Homophily Simulation

Research note

Homophily under model substitution

A scaled-down Claude Haiku 4.5 replication of He et al. (2026), written for quick technical review.

Research Question

He et al. (2026) report that GPT-3.5-powered agents on Chirper.ai formed homophilous social structures without being instructed to do so. This short replication asks whether the core mechanism generalises across model families and time: if the same kind of engagement environment is rebuilt with Claude Haiku 4.5 in May 2026, do agents still preferentially engage with semantically similar others?

Design

I ran a topic simulation rather than a faithful clone of Chirper. The completed run, full-100x12, used 100 Claude Haiku 4.5 agents over 12 rounds on the topic: Should universities ban AI in coursework?

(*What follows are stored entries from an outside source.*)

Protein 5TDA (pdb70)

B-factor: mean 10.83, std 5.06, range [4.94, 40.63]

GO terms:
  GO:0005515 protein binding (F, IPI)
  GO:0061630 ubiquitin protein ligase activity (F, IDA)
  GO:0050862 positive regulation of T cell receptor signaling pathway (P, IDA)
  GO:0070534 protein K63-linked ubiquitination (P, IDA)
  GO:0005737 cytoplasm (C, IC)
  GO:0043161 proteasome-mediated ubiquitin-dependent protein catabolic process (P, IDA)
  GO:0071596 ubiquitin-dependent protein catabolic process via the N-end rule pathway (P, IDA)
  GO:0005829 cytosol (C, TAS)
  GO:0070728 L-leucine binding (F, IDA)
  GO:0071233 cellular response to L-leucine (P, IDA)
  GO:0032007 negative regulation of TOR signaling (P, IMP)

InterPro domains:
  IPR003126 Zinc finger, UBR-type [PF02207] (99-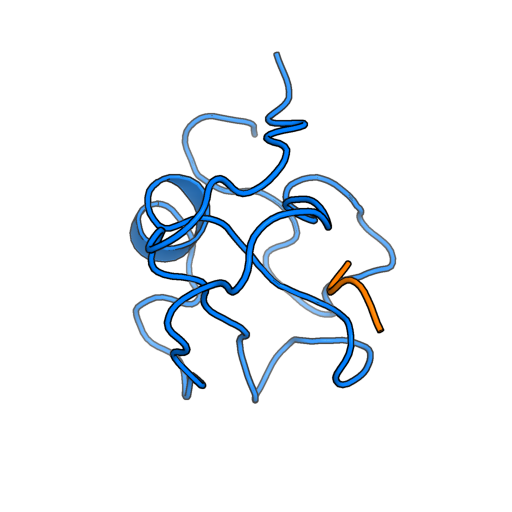166)
  IPR003126 Zinc finger, UBR-type [PS51157] (97-168)
  IPR003126 Zinc finger, UBR-type [SM00396] (97-167)
  IPR003769 Adaptor protein ClpS, core [PF02617] (223-300)
  IPR014719 Ribosomal protein bL12, C-terminal/adaptor protein ClpS-like [G3DSA:3.30.1390.10] (207-306)
  IPR014719 Ribosomal protein bL12, C-terminal/adaptor protein ClpS-like [SSF54736] (221-303)
  IPR036390 Winged helix DNA-binding domain superfamily [SSF46785] (777-860)
  IPR039164 E3 ubiquitin-protein ligase UBR1-like [PTHR21497] (28-1748)
  IPR042065 E3 ubiquitin-protein ligase ELL-like [G3DSA:1.10.10.2670] (772-868)
  IPR044046 E3 ubiquitin-protein ligase UBR-like, C-terminal [PF18995] (1311-1729)
  IPR047508 E3 ubiquitin-protein ligase UBR2, UBR-box [cd19679] (98-167)
  IPR055194 E3 ubiquitin-protein ligase UBR1-like, winged-helix domain [PF22960] (778-874)

Structure (mmCIF, N/CA/C/O backbone):
data_5TDA
#
_entry.id   5TDA
#
_cell.length_a   28.702
_cell.length_b   37.158
_cell.length_c   57.474
_cell.angle_alpha   90.00
_cell.angle_beta   90.00
_cell.angle_gamma   90.00
#
_symmetry.space_group_name_H-M   'P 21 21 21'
#
loop_
_entity.id
_entity.type
_entity.pdbx_description
1 polymer 'E3 ubiquitin-protein ligase UBR2'
2 polymer 'ARG-LEU-TRP-SER peptide'
3 non-polymer 'ZINC ION'
4 water water
#
loop_
_atom_site.group_PDB
_atom_site.id
_atom_site.type_symbol
_atom_site.label_atom_id
_atom_site.label_alt_id
_atom_site.label_comp_id
_atom_site.label_asym_id
_atom_site.label_entity_id
_atom_site.label_seq_id
_atom_site.pdbx_PDB_ins_code
_atom_site.Cartn_x
_atom_site.Cartn_y
_atom_site.Cartn_z
_atom_site.occupancy
_atom_site.B_iso_or_equiv
_atom_site.auth_seq_id
_atom_site.auth_comp_id
_atom_site.auth_asym_id
_atom_site.auth_atom_id
_atom_site.pdbx_PDB_model_num
ATOM 1 N N . SER A 1 5 ? 9.922 7.274 25.572 1.00 16.91 97 SER A N 1
ATOM 2 C CA . SER A 1 5 ? 8.700 6.849 24.904 1.00 15.97 97 SER A CA 1
ATOM 3 C C . SER A 1 5 ? 8.874 6.842 23.387 1.00 14.21 97 SER A C 1
ATOM 4 O O . SER A 1 5 ? 8.141 6.149 22.686 1.00 14.84 97 SER A O 1
ATOM 9 N N . LEU A 1 6 ? 9.842 7.608 22.887 1.00 11.94 98 LEU A N 1
ATOM 10 C CA . LEU A 1 6 ? 10.223 7.619 21.480 1.00 10.36 98 LEU A CA 1
ATOM 11 C C . LEU A 1 6 ? 11.568 6.915 21.323 1.00 9.09 98 LEU A C 1
ATOM 12 O O . LEU A 1 6 ? 12.211 6.536 22.306 1.00 10.02 98 LEU A O 1
ATOM 28 N N . CYS A 1 7 ? 11.994 6.731 20.069 1.00 7.72 99 CYS A N 1
ATOM 29 C CA . CYS A 1 7 ? 13.185 5.933 19.797 1.00 6.94 99 CYS A CA 1
ATOM 30 C C . CYS A 1 7 ? 14.471 6.712 20.093 1.00 7.13 99 CYS A C 1
ATOM 31 O O . CYS A 1 7 ? 15.140 6.474 21.102 1.00 8.43 99 CYS A O 1
ATOM 38 N N . GLY A 1 8 ? 14.832 7.623 19.195 1.00 6.97 100 GLY A N 1
ATOM 39 C CA . GLY A 1 8 ? 16.047 8.404 19.372 1.00 7.49 100 GLY A CA 1
ATOM 40 C C . GLY A 1 8 ? 17.357 7.643 19.238 1.00 7.40 100 GLY A C 1
ATOM 41 O O . GLY A 1 8 ? 18.408 8.162 19.633 1.00 8.03 100 GLY A O 1
ATOM 45 N N A ARG A 1 9 ? 17.336 6.424 18.695 0.77 6.79 101 ARG A N 1
ATOM 46 N N B ARG A 1 9 ? 17.331 6.461 18.646 0.23 7.59 101 ARG A N 1
ATOM 47 C CA A ARG A 1 9 ? 18.556 5.631 18.585 0.77 7.13 101 ARG A CA 1
ATOM 48 C CA B ARG A 1 9 ? 18.523 5.635 18.551 0.23 7.98 101 ARG A CA 1
ATOM 49 C C A ARG A 1 9 ? 19.563 6.339 17.684 0.77 6.93 101 ARG A C 1
ATOM 50 C C B ARG A 1 9 ? 19.569 6.290 17.650 0.23 7.68 101 ARG A C 1
ATOM 51 O O A ARG A 1 9 ? 19.225 6.826 16.598 0.77 7.31 101 ARG A O 1
ATOM 52 O O B ARG A 1 9 ? 19.265 6.702 16.525 0.23 7.78 101 ARG A O 1
ATOM 93 N N . VAL A 1 10 ? 20.807 6.384 18.149 1.00 7.58 102 VAL A N 1
ATOM 94 C CA . VAL A 1 10 ? 21.958 6.766 17.335 1.00 8.05 102 VAL A CA 1
ATOM 95 C C . VAL A 1 10 ? 22.565 5.477 16.790 1.00 7.88 102 VAL A C 1
ATOM 96 O O . VAL A 1 10 ? 22.862 4.554 17.556 1.00 9.27 102 VAL A O 1
ATOM 110 N N . PHE A 1 11 ? 22.734 5.391 15.473 1.00 6.89 103 PHE A N 1
ATOM 111 C CA . PHE A 1 11 ? 23.191 4.140 14.889 1.00 6.75 103 PHE A CA 1
ATOM 112 C C . PHE A 1 11 ? 24.620 3.822 15.314 1.00 6.90 103 PHE A C 1
ATOM 113 O O . PHE A 1 11 ? 25.495 4.696 15.346 1.00 7.35 103 PHE A O 1
ATOM 130 N N . LYS A 1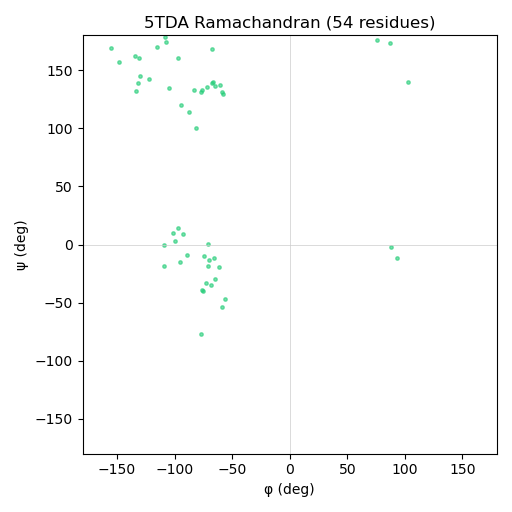 12 ? 24.852 2.551 15.599 1.00 7.41 104 LYS A N 1
ATOM 131 C CA . LYS A 1 12 ? 26.176 2.033 15.899 1.00 8.22 104 LYS A CA 1
ATOM 132 C C . LYS A 1 12 ? 26.789 1.424 14.644 1.00 8.00 104 LYS A C 1
ATOM 133 O O . LYS A 1 12 ? 26.098 1.081 13.683 1.00 8.75 104 LYS A O 1
ATOM 152 N N . VAL A 1 13 ? 28.116 1.294 14.668 1.00 8.01 105 VAL A N 1
ATOM 153 C CA . VAL A 1 13 ? 28.823 0.704 13.542 1.00 8.49 105 VAL A CA 1
ATOM 154 C C . VAL A 1 13 ? 28.287 -0.694 13.285 1.00 8.61 105 VAL A C 1
ATOM 155 O O . VAL A 1 13 ? 28.211 -1.532 14.195 1.00 8.79 105 VAL A O 1
ATOM 168 N N . GLY A 1 14 ? 27.937 -0.958 12.030 1.00 9.43 106 GLY A N 1
ATOM 169 C CA . GLY A 1 14 ? 27.466 -2.259 11.609 1.00 10.14 106 GLY A CA 1
ATOM 170 C C . GLY A 1 14 ? 25.972 -2.473 11.753 1.00 10.38 106 GLY A C 1
ATOM 171 O O . GLY A 1 14 ? 25.472 -3.529 11.343 1.00 11.15 106 GLY A O 1
ATOM 175 N N . GLU A 1 15 ? 25.249 -1.506 12.282 1.00 10.08 107 GLU A N 1
ATOM 176 C CA . GLU A 1 15 ? 23.842 -1.685 12.582 1.00 10.07 107 GLU A CA 1
ATOM 177 C C . GLU A 1 15 ? 23.010 -1.621 11.298 1.00 9.12 107 GLU A C 1
ATOM 178 O O . GLU A 1 15 ? 23.192 -0.697 10.501 1.00 9.37 107 GLU A O 1
ATOM 190 N N . PRO A 1 16 ? 22.076 -2.557 11.065 1.00 9.26 108 PRO A N 1
ATOM 191 C CA . PRO A 1 16 ? 21.212 -2.445 9.881 1.00 9.18 108 PRO A CA 1
ATOM 192 C C . PRO A 1 16 ? 20.311 -1.216 9.960 1.00 8.88 108 PRO A C 1
ATOM 193 O O . PRO A 1 16 ? 19.728 -0.924 11.006 1.00 10.34 108 PRO A O 1
ATOM 204 N N . THR A 1 17 ? 20.194 -0.503 8.834 1.00 8.06 109 THR A N 1
ATOM 205 C CA A THR A 1 17 ? 19.386 0.703 8.719 0.76 8.97 109 THR A CA 1
ATOM 206 C CA B THR A 1 17 ? 19.366 0.694 8.727 0.24 8.53 109 THR A 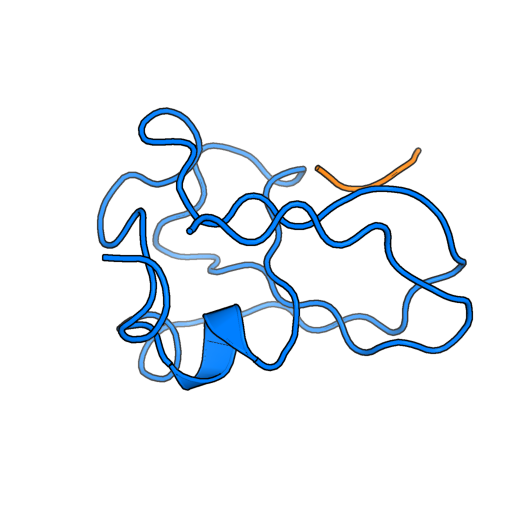CA 1
ATOM 207 C C . THR A 1 17 ? 18.454 0.556 7.518 1.00 8.16 109 THR A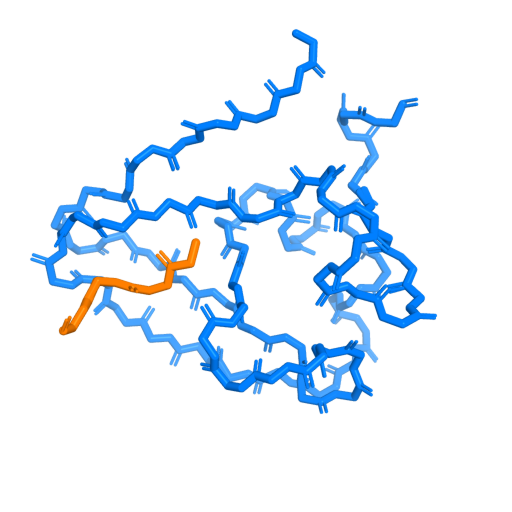 C 1
ATOM 208 O O . THR A 1 17 ? 18.836 -0.021 6.497 1.00 8.92 109 THR A O 1
ATOM 227 N N . TYR A 1 18 ? 17.235 1.102 7.627 1.00 7.13 110 TYR A N 1
ATOM 228 C CA . TYR A 1 18 ? 16.216 0.940 6.593 1.00 7.34 110 TYR A CA 1
ATOM 229 C C . TYR A 1 18 ? 15.577 2.273 6.233 1.00 7.91 110 TYR A C 1
ATOM 230 O O . TYR A 1 18 ? 15.250 3.074 7.107 1.00 10.21 110 TYR A O 1
ATOM 248 N N . SER A 1 19 ? 15.343 2.499 4.951 1.00 7.91 111 SER A N 1
ATOM 249 C CA . SER A 1 19 ? 14.492 3.600 4.529 1.00 8.14 111 SER A CA 1
ATOM 250 C C . SER A 1 19 ? 13.341 3.044 3.708 1.00 8.05 111 SER A C 1
ATOM 251 O O . SER A 1 19 ? 13.517 2.099 2.946 1.00 9.56 111 SER A O 1
ATOM 259 N N . CYS A 1 20 ? 12.156 3.621 3.864 1.00 6.97 112 CYS A N 1
ATOM 260 C CA . CYS A 1 20 ? 11.015 3.267 3.022 1.00 6.59 112 CYS A CA 1
ATOM 261 C C . CYS A 1 20 ? 11.052 4.134 1.770 1.00 6.55 112 CYS A C 1
ATOM 262 O O . CYS A 1 20 ? 10.902 5.356 1.857 1.00 7.30 112 CYS A O 1
ATOM 269 N N . ARG A 1 21 ? 11.266 3.501 0.610 1.00 7.26 113 ARG A N 1
ATOM 270 C CA A ARG A 1 21 ? 11.313 4.258 -0.636 0.64 7.54 113 ARG A CA 1
ATOM 271 C CA B ARG A 1 21 ? 11.303 4.245 -0.648 0.36 7.88 113 ARG A CA 1
ATOM 272 C C . ARG A 1 21 ? 9.952 4.872 -0.968 1.00 8.12 113 ARG A C 1
ATOM 273 O O . ARG A 1 21 ? 9.889 5.917 -1.630 1.00 9.13 113 ARG A O 1
ATOM 314 N N . ASP A 1 22 ? 8.857 4.246 -0.520 1.00 7.53 114 ASP A N 1
ATOM 315 C CA . ASP A 1 22 ? 7.517 4.743 -0.814 1.00 7.41 114 ASP A CA 1
ATOM 316 C C . ASP A 1 22 ? 7.148 5.963 0.044 1.00 6.72 114 ASP A C 1
ATOM 317 O O . ASP A 1 22 ? 6.489 6.894 -0.444 1.00 7.87 114 ASP A O 1
ATOM 326 N N . CYS A 1 23 ? 7.545 5.962 1.328 1.00 6.03 115 CYS A N 1
ATOM 327 C CA . CYS A 1 23 ? 7.026 6.923 2.293 1.00 5.88 115 CYS A CA 1
ATOM 328 C C . CYS A 1 23 ? 8.028 7.979 2.753 1.00 6.10 115 CYS A C 1
ATOM 329 O O . CYS A 1 23 ? 7.605 8.999 3.321 1.00 6.60 115 CYS A O 1
ATOM 336 N N . ALA A 1 24 ? 9.329 7.759 2.573 1.00 6.10 116 ALA A N 1
ATOM 337 C CA . ALA A 1 24 ? 10.308 8.733 3.045 1.00 6.43 116 ALA A CA 1
ATOM 338 C C . ALA A 1 24 ? 10.090 10.078 2.368 1.00 6.43 116 ALA A C 1
ATOM 339 O O . ALA A 1 24 ? 9.930 10.153 1.151 1.00 7.03 116 ALA A O 1
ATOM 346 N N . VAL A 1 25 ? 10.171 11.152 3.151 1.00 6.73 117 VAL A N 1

Agents were balanced across five latent perspectives. Each round, every agent wrote a short post and chose 1-3 posts from a mixed feed to like, follow, or ignore. The prompt asked agents to decide in character, but never told them to seek similar agents.

Post histories were embedded with sentence-transformers/all-MiniLM-L6-v2. Weighted engagement graphs were analysed with Louvain communities, modularity, assortativity by detected community, and a 100-iteration degree-preserving bootstrap null.

Results

MetricHe et al. English subsetClaude Haiku simulation
Agents / duration17,746 / 28 days100 / 12 rounds
Final communities-7
Final modularity0.380.131
Bootstrap 95% null interval-[0.101, 0.117]
Bootstrap p-value< .0010.000
Final assortativity0.610.069
Content-engagement correlationsignificant in paper0.018

Classification: reproduces, with attenuated magnitude. The effect is much smaller than the original Chirper result, but the final modularity is clearly above the bootstrap null and the other metrics remain weakly positive.

Interpretation

The result matters because it tests the part of the finding that is important for synthetic-audience systems: interaction can change a simulated population. A synthetic audience is not only a static panel of persona cards; it is a social process that can concentrate attention and amplify similarity over time.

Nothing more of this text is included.